_LISTED RECORDS:_
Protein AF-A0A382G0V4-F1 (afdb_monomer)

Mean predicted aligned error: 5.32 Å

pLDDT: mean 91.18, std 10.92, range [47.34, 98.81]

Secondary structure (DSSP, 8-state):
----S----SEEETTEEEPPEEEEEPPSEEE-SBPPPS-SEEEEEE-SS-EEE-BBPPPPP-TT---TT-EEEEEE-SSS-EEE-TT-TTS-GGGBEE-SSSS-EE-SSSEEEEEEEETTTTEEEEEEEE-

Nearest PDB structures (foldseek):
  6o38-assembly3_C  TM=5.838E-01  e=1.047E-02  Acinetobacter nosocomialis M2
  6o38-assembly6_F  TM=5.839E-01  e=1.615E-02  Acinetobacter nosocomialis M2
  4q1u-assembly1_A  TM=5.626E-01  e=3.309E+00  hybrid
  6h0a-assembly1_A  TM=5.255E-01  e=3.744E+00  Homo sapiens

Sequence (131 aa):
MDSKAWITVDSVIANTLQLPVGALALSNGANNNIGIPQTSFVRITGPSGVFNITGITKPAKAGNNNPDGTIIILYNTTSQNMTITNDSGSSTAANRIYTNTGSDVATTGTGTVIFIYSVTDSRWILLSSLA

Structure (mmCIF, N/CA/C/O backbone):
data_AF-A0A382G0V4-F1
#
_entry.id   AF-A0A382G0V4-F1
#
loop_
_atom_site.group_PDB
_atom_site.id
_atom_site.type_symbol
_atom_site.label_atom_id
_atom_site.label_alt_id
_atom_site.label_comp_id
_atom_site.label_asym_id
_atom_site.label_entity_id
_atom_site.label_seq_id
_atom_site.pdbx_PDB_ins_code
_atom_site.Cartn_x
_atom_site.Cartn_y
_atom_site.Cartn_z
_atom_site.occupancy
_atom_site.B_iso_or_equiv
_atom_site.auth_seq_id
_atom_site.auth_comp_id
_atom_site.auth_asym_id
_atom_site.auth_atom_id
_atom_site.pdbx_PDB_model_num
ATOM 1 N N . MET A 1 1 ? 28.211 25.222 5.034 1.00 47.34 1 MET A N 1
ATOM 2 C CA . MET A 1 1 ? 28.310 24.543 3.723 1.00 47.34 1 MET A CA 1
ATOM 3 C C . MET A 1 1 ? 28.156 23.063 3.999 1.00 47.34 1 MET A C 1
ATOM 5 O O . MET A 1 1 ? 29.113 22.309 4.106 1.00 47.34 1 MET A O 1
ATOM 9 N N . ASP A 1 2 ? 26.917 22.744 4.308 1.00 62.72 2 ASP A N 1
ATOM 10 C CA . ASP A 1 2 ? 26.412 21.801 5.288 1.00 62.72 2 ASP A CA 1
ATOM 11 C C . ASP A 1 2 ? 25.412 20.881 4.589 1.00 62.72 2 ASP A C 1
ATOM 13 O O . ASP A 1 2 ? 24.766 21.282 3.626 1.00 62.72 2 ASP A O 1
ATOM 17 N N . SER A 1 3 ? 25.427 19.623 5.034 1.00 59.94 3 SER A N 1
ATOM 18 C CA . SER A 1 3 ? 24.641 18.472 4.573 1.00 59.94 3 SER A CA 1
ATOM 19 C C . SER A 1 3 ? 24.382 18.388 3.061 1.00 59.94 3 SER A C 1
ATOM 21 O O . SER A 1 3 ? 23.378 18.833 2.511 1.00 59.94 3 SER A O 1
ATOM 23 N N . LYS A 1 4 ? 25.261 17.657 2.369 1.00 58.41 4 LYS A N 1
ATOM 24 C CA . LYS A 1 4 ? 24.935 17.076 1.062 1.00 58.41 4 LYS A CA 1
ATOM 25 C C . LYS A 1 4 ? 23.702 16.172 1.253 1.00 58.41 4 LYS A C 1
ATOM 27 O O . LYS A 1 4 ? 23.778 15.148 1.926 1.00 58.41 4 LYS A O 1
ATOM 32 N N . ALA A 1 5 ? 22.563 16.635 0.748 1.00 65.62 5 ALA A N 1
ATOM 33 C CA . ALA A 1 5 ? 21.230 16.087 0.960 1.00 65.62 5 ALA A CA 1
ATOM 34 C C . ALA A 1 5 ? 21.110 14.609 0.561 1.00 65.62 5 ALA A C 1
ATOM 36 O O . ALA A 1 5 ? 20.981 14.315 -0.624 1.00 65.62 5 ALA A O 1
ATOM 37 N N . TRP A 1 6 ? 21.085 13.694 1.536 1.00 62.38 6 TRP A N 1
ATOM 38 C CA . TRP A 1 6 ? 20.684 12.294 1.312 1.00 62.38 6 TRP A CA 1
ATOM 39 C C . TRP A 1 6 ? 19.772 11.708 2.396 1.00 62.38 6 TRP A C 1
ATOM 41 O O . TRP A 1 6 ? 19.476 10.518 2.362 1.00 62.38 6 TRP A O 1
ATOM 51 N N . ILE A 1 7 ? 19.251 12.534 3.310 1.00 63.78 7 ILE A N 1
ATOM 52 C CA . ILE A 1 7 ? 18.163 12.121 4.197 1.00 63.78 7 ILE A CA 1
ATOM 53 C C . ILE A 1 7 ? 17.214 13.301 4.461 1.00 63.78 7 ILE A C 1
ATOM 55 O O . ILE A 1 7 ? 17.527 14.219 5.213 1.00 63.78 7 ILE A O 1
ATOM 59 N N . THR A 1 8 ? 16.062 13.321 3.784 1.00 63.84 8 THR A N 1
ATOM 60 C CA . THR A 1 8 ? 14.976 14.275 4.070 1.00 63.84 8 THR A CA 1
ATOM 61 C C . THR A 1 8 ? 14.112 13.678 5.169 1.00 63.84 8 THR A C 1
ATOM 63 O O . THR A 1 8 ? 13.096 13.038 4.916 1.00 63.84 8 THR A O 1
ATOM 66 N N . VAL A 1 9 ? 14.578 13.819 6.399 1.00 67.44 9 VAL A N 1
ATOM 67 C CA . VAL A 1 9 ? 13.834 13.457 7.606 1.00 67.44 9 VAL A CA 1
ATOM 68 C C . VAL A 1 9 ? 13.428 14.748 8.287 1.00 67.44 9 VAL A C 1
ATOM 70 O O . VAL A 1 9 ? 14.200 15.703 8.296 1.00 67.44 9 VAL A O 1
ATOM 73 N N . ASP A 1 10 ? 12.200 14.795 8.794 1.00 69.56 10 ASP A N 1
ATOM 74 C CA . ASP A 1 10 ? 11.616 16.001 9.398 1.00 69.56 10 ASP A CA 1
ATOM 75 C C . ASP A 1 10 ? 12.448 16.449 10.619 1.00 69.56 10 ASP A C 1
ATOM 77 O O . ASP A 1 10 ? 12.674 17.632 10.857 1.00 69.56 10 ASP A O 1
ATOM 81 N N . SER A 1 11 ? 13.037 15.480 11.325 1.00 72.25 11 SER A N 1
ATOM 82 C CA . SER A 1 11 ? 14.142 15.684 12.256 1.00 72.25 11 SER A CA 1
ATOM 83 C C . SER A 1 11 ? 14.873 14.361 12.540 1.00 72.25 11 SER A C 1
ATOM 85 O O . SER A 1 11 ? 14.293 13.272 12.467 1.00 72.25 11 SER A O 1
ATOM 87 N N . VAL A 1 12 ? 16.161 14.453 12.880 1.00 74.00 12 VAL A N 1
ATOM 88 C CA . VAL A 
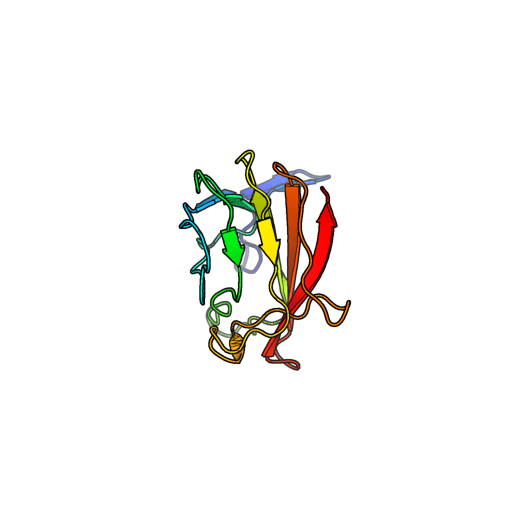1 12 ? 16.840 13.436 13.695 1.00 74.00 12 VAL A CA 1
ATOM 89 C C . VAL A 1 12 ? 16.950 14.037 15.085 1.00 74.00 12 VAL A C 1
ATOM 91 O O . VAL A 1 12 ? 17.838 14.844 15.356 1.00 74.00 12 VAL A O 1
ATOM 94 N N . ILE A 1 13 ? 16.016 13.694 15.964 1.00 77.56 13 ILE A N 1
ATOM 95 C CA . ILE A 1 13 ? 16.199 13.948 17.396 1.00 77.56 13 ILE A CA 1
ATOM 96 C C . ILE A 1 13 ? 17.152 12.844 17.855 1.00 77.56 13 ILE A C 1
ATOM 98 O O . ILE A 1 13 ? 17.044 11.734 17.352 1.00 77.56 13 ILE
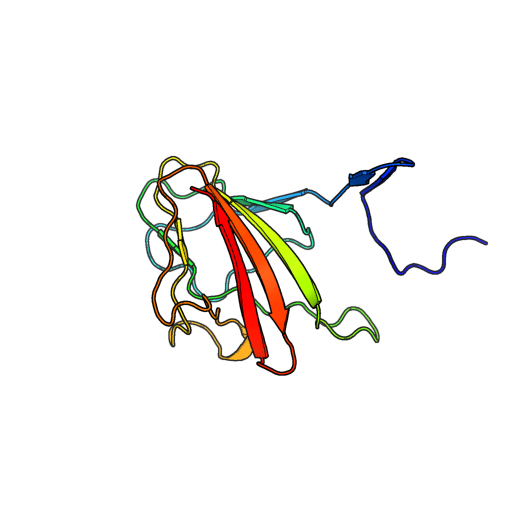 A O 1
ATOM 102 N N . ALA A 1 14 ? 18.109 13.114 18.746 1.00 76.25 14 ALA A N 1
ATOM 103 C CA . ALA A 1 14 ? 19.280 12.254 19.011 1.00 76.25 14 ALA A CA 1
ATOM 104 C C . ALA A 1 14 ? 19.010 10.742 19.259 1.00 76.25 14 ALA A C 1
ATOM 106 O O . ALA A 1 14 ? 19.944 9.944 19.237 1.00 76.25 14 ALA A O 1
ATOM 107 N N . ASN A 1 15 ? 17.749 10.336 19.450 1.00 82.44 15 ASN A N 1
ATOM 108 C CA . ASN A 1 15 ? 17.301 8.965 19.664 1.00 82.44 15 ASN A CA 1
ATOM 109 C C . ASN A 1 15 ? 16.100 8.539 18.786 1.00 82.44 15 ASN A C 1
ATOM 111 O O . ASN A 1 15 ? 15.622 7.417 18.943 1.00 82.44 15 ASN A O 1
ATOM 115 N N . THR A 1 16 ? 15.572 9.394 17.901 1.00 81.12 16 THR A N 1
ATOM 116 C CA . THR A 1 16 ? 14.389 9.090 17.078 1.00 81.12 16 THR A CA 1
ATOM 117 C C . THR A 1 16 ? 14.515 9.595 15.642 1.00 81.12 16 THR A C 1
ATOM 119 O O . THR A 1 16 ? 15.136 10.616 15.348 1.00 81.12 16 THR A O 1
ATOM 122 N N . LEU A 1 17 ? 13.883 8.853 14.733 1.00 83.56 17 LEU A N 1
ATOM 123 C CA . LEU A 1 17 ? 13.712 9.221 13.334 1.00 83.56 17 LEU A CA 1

_TRY IT:_ Output exactly the lines above, from the one holding "ATOM 111 O O" through the end of the data, including the first and last.

_ANSWER TO THE PROBLEM:_
ATOM 111 O O . ASN A 1 15 ? 15.622 7.417 18.943 1.00 82.44 15 ASN A O 1
ATOM 115 N N . THR A 1 16 ? 15.572 9.394 17.901 1.00 81.12 16 THR A N 1
ATOM 116 C CA . THR A 1 16 ? 14.389 9.090 17.078 1.00 81.12 16 THR A CA 1
ATOM 117 C C . THR A 1 16 ? 14.515 9.595 15.642 1.00 81.12 16 THR A C 1
ATOM 119 O O . THR A 1 16 ? 15.136 10.616 15.348 1.00 81.12 16 THR A O 1
ATOM 122 N N . LEU A 1 17 ? 13.883 8.853 14.733 1.00 83.56 17 LEU A N 1
ATOM 123 C CA . LEU A 1 17 ? 13.712 9.221 13.334 1.00 83.56 17 LEU A CA 1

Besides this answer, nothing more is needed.